## Work task
For each record that follows, give it back exactly, with no pictures included.

## Material provided
-- Opening Marker --

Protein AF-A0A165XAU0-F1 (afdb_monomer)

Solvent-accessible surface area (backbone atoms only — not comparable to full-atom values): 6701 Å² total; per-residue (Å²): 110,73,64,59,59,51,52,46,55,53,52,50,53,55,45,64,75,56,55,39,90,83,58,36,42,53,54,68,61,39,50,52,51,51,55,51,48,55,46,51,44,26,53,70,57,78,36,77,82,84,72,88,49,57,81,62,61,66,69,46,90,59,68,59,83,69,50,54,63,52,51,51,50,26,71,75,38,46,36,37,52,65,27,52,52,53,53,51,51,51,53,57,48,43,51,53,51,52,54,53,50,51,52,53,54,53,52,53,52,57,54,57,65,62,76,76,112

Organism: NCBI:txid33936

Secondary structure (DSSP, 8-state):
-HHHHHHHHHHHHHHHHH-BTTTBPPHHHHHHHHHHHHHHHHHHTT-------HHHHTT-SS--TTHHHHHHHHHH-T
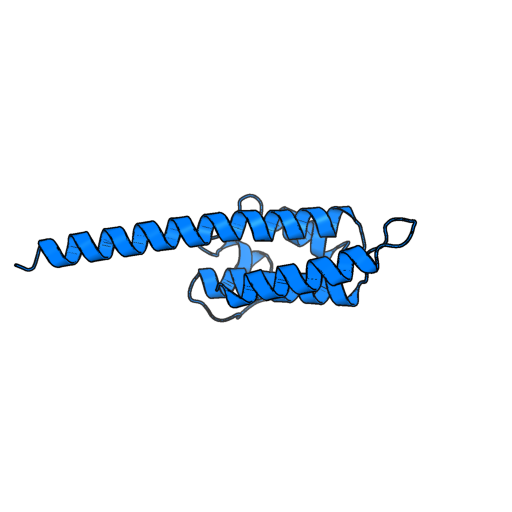TBHHHHHHHHHHHHHHHHHHHHHHHHHHHHHHHHTTS--

Sequence (117 aa):
MPKLFKQWKEIQTEIQRTITKPFKMDRQKMMTGICLYIQLLYWLNEKPVHSLQLDEIKKLDIAPVNIEDRLTFILKKPTQYHAYIQLNELFTETEKLFYKHQAIKKAKQKGASKNSG

InterPro domains:
  IPR048427 YpoC-like [PF21747] (1-106)

pLDDT: mean 90.18, std 9.64, range [44.5, 97.5]

Mean predicted aligned error: 5.05 Å

Radius of gyration: 16.58 Å; Cα contacts (8 Å, |Δi|>4): 100; chains: 1; bounding box: 41×24×54 Å

Structure (mmCIF, N/CA/C/O backbone):
data_AF-A0A165XAU0-F1
#
_entry.id   AF-A0A165XAU0-F1
#
loop_
_atom_site.group_PDB
_atom_site.id
_atom_site.type_symbol
_atom_site.label_atom_id
_atom_site.label_alt_id
_atom_site.label_comp_id
_atom_site.label_asym_id
_atom_site.label_entity_id
_atom_site.label_seq_id
_atom_site.pdbx_PDB_ins_code
_atom_site.Cartn_x
_atom_site.Cartn_y
_atom_site.Cartn_z
_atom_site.occupancy
_atom_site.B_iso_or_equiv
_atom_site.auth_seq_id
_atom_site.auth_comp_id
_atom_site.auth_asym_id
_atom_site.auth_atom_id
_atom_site.pdbx_PDB_model_num
ATOM 1 N N . MET A 1 1 ? 0.269 3.967 11.991 1.00 78.00 1 MET A N 1
ATOM 2 C CA . MET A 1 1 ? -0.138 4.476 10.662 1.00 78.00 1 MET A CA 1
ATOM 3 C C . MET A 1 1 ? 0.683 5.626 10.110 1.00 78.00 1 MET A C 1
ATOM 5 O O . MET A 1 1 ? 1.213 5.431 9.024 1.00 78.00 1 MET A O 1
ATOM 9 N N . PRO A 1 2 ? 0.886 6.762 10.806 1.00 82.44 2 PRO A N 1
ATOM 10 C CA . PRO A 1 2 ? 1.657 7.886 10.249 1.00 82.44 2 PRO A CA 1
ATOM 11 C C . PRO A 1 2 ? 3.062 7.503 9.750 1.00 82.44 2 PRO A C 1
ATOM 13 O O . PRO A 1 2 ? 3.530 8.020 8.741 1.00 82.44 2 PRO A O 1
ATOM 16 N N . LYS A 1 3 ? 3.706 6.528 10.412 1.00 90.62 3 LYS A N 1
ATOM 17 C CA . LYS A 1 3 ? 5.005 5.976 10.003 1.00 90.62 3 LYS A CA 1
ATOM 18 C C . LYS A 1 3 ? 4.988 5.346 8.602 1.00 90.62 3 LYS A C 1
ATOM 20 O O . LYS A 1 3 ? 5.909 5.603 7.842 1.00 90.62 3 LYS A O 1
ATOM 25 N N . LEU A 1 4 ? 3.951 4.581 8.242 1.00 90.19 4 LEU A N 1
ATOM 26 C CA . LEU A 1 4 ? 3.880 3.907 6.936 1.00 90.19 4 LEU A CA 1
ATOM 27 C C . LEU A 1 4 ? 3.724 4.926 5.797 1.00 90.19 4 LEU A C 1
ATOM 29 O O . LEU A 1 4 ? 4.402 4.819 4.783 1.00 90.19 4 LEU A O 1
ATOM 33 N N . PHE A 1 5 ? 2.908 5.968 5.989 1.00 91.25 5 PHE A N 1
ATOM 34 C CA . PHE A 1 5 ? 2.801 7.065 5.020 1.00 91.25 5 PHE A CA 1
ATOM 35 C C . PHE A 1 5 ? 4.117 7.835 4.873 1.00 91.25 5 PHE A C 1
ATOM 37 O O . PHE A 1 5 ? 4.505 8.191 3.762 1.00 91.25 5 PHE A O 1
ATOM 44 N N . LYS A 1 6 ? 4.837 8.0
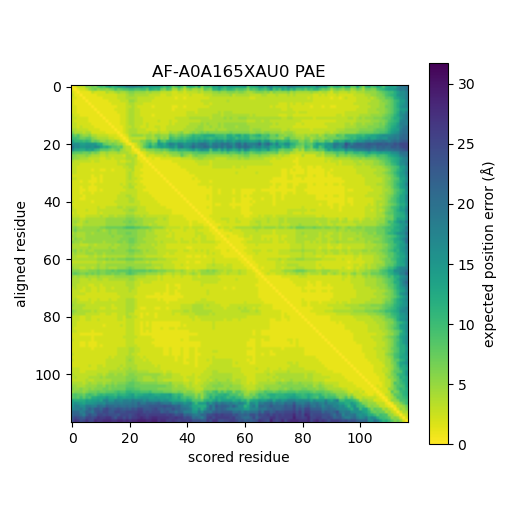61 5.979 1.00 93.94 6 LYS A N 1
ATOM 45 C CA . LYS A 1 6 ? 6.168 8.679 5.942 1.00 93.94 6 LYS A CA 1
ATOM 46 C C . LYS A 1 6 ? 7.163 7.823 5.147 1.00 93.94 6 LYS A C 1
ATOM 48 O O . LYS A 1 6 ? 7.823 8.350 4.259 1.00 93.94 6 LYS A O 1
ATOM 53 N N . GLN A 1 7 ? 7.207 6.516 5.407 1.00 94.50 7 GLN A N 1
ATOM 54 C CA . GLN A 1 7 ? 8.068 5.582 4.674 1.00 94.50 7 GLN A CA 1
ATOM 55 C C . GLN A 1 7 ? 7.739 5.554 3.177 1.00 94.50 7 GLN A C 1
ATOM 57 O O . GLN A 1 7 ? 8.646 5.506 2.352 1.00 94.50 7 GLN A O 1
ATOM 62 N N . TRP A 1 8 ? 6.457 5.646 2.805 1.00 95.88 8 TRP A N 1
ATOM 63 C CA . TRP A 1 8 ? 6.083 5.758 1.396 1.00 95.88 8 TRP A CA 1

-- Closing Marker --

## Expected answer
Protein AF-A0A165XAU0-F1 (afdb_monomer)

Solvent-accessible surface area (backbone atoms only — not comparable to full-atom values): 6701 Å² total; per-residue (Å²): 110,73,64,59,59,51,52,46,55,53,52,50,53,55,45,64,75,56,55,39,90,83,58,36,42,53,54,68,61,39,50,52,51,51,55,51,48,55,46,51,44,26,53,70,57,78,36,77,82,84,72,88,49,57,81,62,61,66,69,46,90,59,68,59,83,69,50,54,63,52,51,51,50,26,71,75,38,46,36,37,52,65,27,52,52,53,53,51,51,51,53,57,48,43,51,53,51,52,54,53,50,51,52,53,54,53,52,53,52,57,54,57,65,62,76,76,112

Organism: NCBI:txid33936

Secondary structure (DSSP, 8-state):
-HHHHHHHHHHHHHHHHH-BTTTBPPHHHHHHHHHHHHHHHHHHTT-------HHHHTT-SS--TTHHHHHHHHHH-T
TBHHHHHHHHHHHHHHHHHHHHHHHHHHHHHHHHTTS--

Sequence (117 aa):
MPKLFKQWKEIQTEIQRTITKPFKMDRQKMMTGICLYIQLLYWLNEKPVHSLQLDEIKKLDIAPVNIEDRLTFILKKPTQYHAYIQLNELFTETEKLFYKHQAIKKAKQKGASKNSG

InterPro domains:
  IPR048427 YpoC-like [PF21747] (1-106)

pLDDT: mean 90.18, std 9.64, range [44.5, 97.5]

Mean predicted aligned error: 5.05 Å

Radius of gyration: 16.58 Å; Cα contacts (8 Å, |Δi|>4): 100; chains: 1; bounding box: 41×24×54 Å

Structure (mmCIF, N/CA/C/O backbone):
data_AF-A0A165XAU0-F1
#
_entry.id   AF-A0A165XAU0-F1
#
loop_
_atom_site.group_PDB
_atom_site.id
_atom_site.type_symbol
_atom_site.label_atom_id
_atom_site.label_alt_id
_atom_site.label_comp_id
_atom_site.label_asym_id
_atom_site.label_entity_id
_atom_site.label_seq_id
_atom_site.pdbx_PDB_ins_code
_atom_site.Cartn_x
_atom_site.Cartn_y
_atom_site.Cartn_z
_atom_site.occupancy
_atom_site.B_iso_or_equiv
_atom_site.auth_seq_id
_atom_site.auth_comp_id
_atom_site.auth_asym_id
_atom_site.auth_atom_id
_atom_site.pdbx_PDB_model_num
ATOM 1 N N . MET A 1 1 ? 0.269 3.967 11.991 1.00 78.00 1 MET A N 1
ATOM 2 C CA . MET A 1 1 ? -0.138 4.476 10.662 1.00 78.00 1 MET A CA 1
ATOM 3 C C . MET A 1 1 ? 0.683 5.626 10.110 1.00 78.00 1 MET A C 1
ATOM 5 O O . MET A 1 1 ? 1.213 5.431 9.024 1.00 78.00 1 MET A O 1
ATOM 9 N N . PRO A 1 2 ? 0.886 6.762 10.806 1.00 82.44 2 PRO A N 1
ATOM 10 C CA . PRO A 1 2 ? 1.657 7.886 10.249 1.00 82.44 2 PRO A CA 1
ATOM 11 C C . PRO A 1 2 ? 3.062 7.503 9.750 1.00 82.44 2 PRO A C 1
ATOM 13 O O . PRO A 1 2 ? 3.530 8.020 8.741 1.00 82.44 2 PRO A O 1
ATOM 16 N N . LYS A 1 3 ? 3.706 6.528 10.412 1.00 90.62 3 LYS A N 1
ATOM 17 C CA . LYS A 1 3 ? 5.005 5.976 10.003 1.00 90.62 3 LYS A CA 1
ATOM 18 C C . LYS A 1 3 ? 4.988 5.346 8.602 1.00 90.62 3 LYS A C 1
ATOM 20 O O . LYS A 1 3 ? 5.909 5.603 7.842 1.00 90.62 3 LYS A O 1
ATOM 25 N N . LEU A 1 4 ? 3.951 4.581 8.242 1.00 90.19 4 LEU A N 1
ATOM 26 C CA . LEU A 1 4 ? 3.880 3.907 6.936 1.00 90.19 4 LEU A CA 1
ATOM 27 C C . LEU A 1 4 ? 3.724 4.926 5.797 1.00 90.19 4 LEU A C 1
ATOM 29 O O . LEU A 1 4 ? 4.402 4.819 4.783 1.00 90.19 4 LEU A O 1
ATOM 33 N N . PHE A 1 5 ? 2.908 5.968 5.989 1.00 91.25 5 PHE A N 1
ATOM 34 C CA . PHE A 1 5 ? 2.801 7.065 5.020 1.00 91.25 5 PHE A CA 1
ATOM 35 C C . PHE A 1 5 ? 4.117 7.835 4.873 1.00 91.25 5 PHE A C 1
ATOM 37 O O . PHE A 1 5 ? 4.505 8.191 3.762 1.00 91.25 5 PHE A O 1
ATOM 44 N N . LYS A 1 6 ? 4.837 8.0
61 5.979 1.00 93.94 6 LYS A N 1
ATOM 45 C CA . LYS A 1 6 ? 6.168 8.679 5.942 1.00 93.94 6 LYS A CA 1
ATOM 46 C C . LYS A 1 6 ? 7.163 7.823 5.147 1.00 93.94 6 LYS A C 1
ATOM 48 O O . LYS A 1 6 ? 7.823 8.350 4.259 1.00 93.94 6 LYS A O 1
ATOM 53 N N . GLN A 1 7 ? 7.207 6.516 5.407 1.00 94.50 7 GLN A N 1
ATOM 54 C CA . GLN A 1 7 ? 8.068 5.582 4.674 1.00 94.50 7 GLN A CA 1
ATOM 55 C C . GLN A 1 7 ? 7.739 5.554 3.177 1.00 94.50 7 GLN A C 1
ATOM 57 O O . GLN A 1 7 ? 8.646 5.506 2.352 1.00 94.50 7 GLN A O 1
ATOM 62 N N . TRP A 1 8 ? 6.457 5.646 2.805 1.00 95.88 8 TRP A N 1
ATOM 63 C CA . TRP A 1 8 ? 6.083 5.758 1.396 1.00 95.88 8 TRP A CA 1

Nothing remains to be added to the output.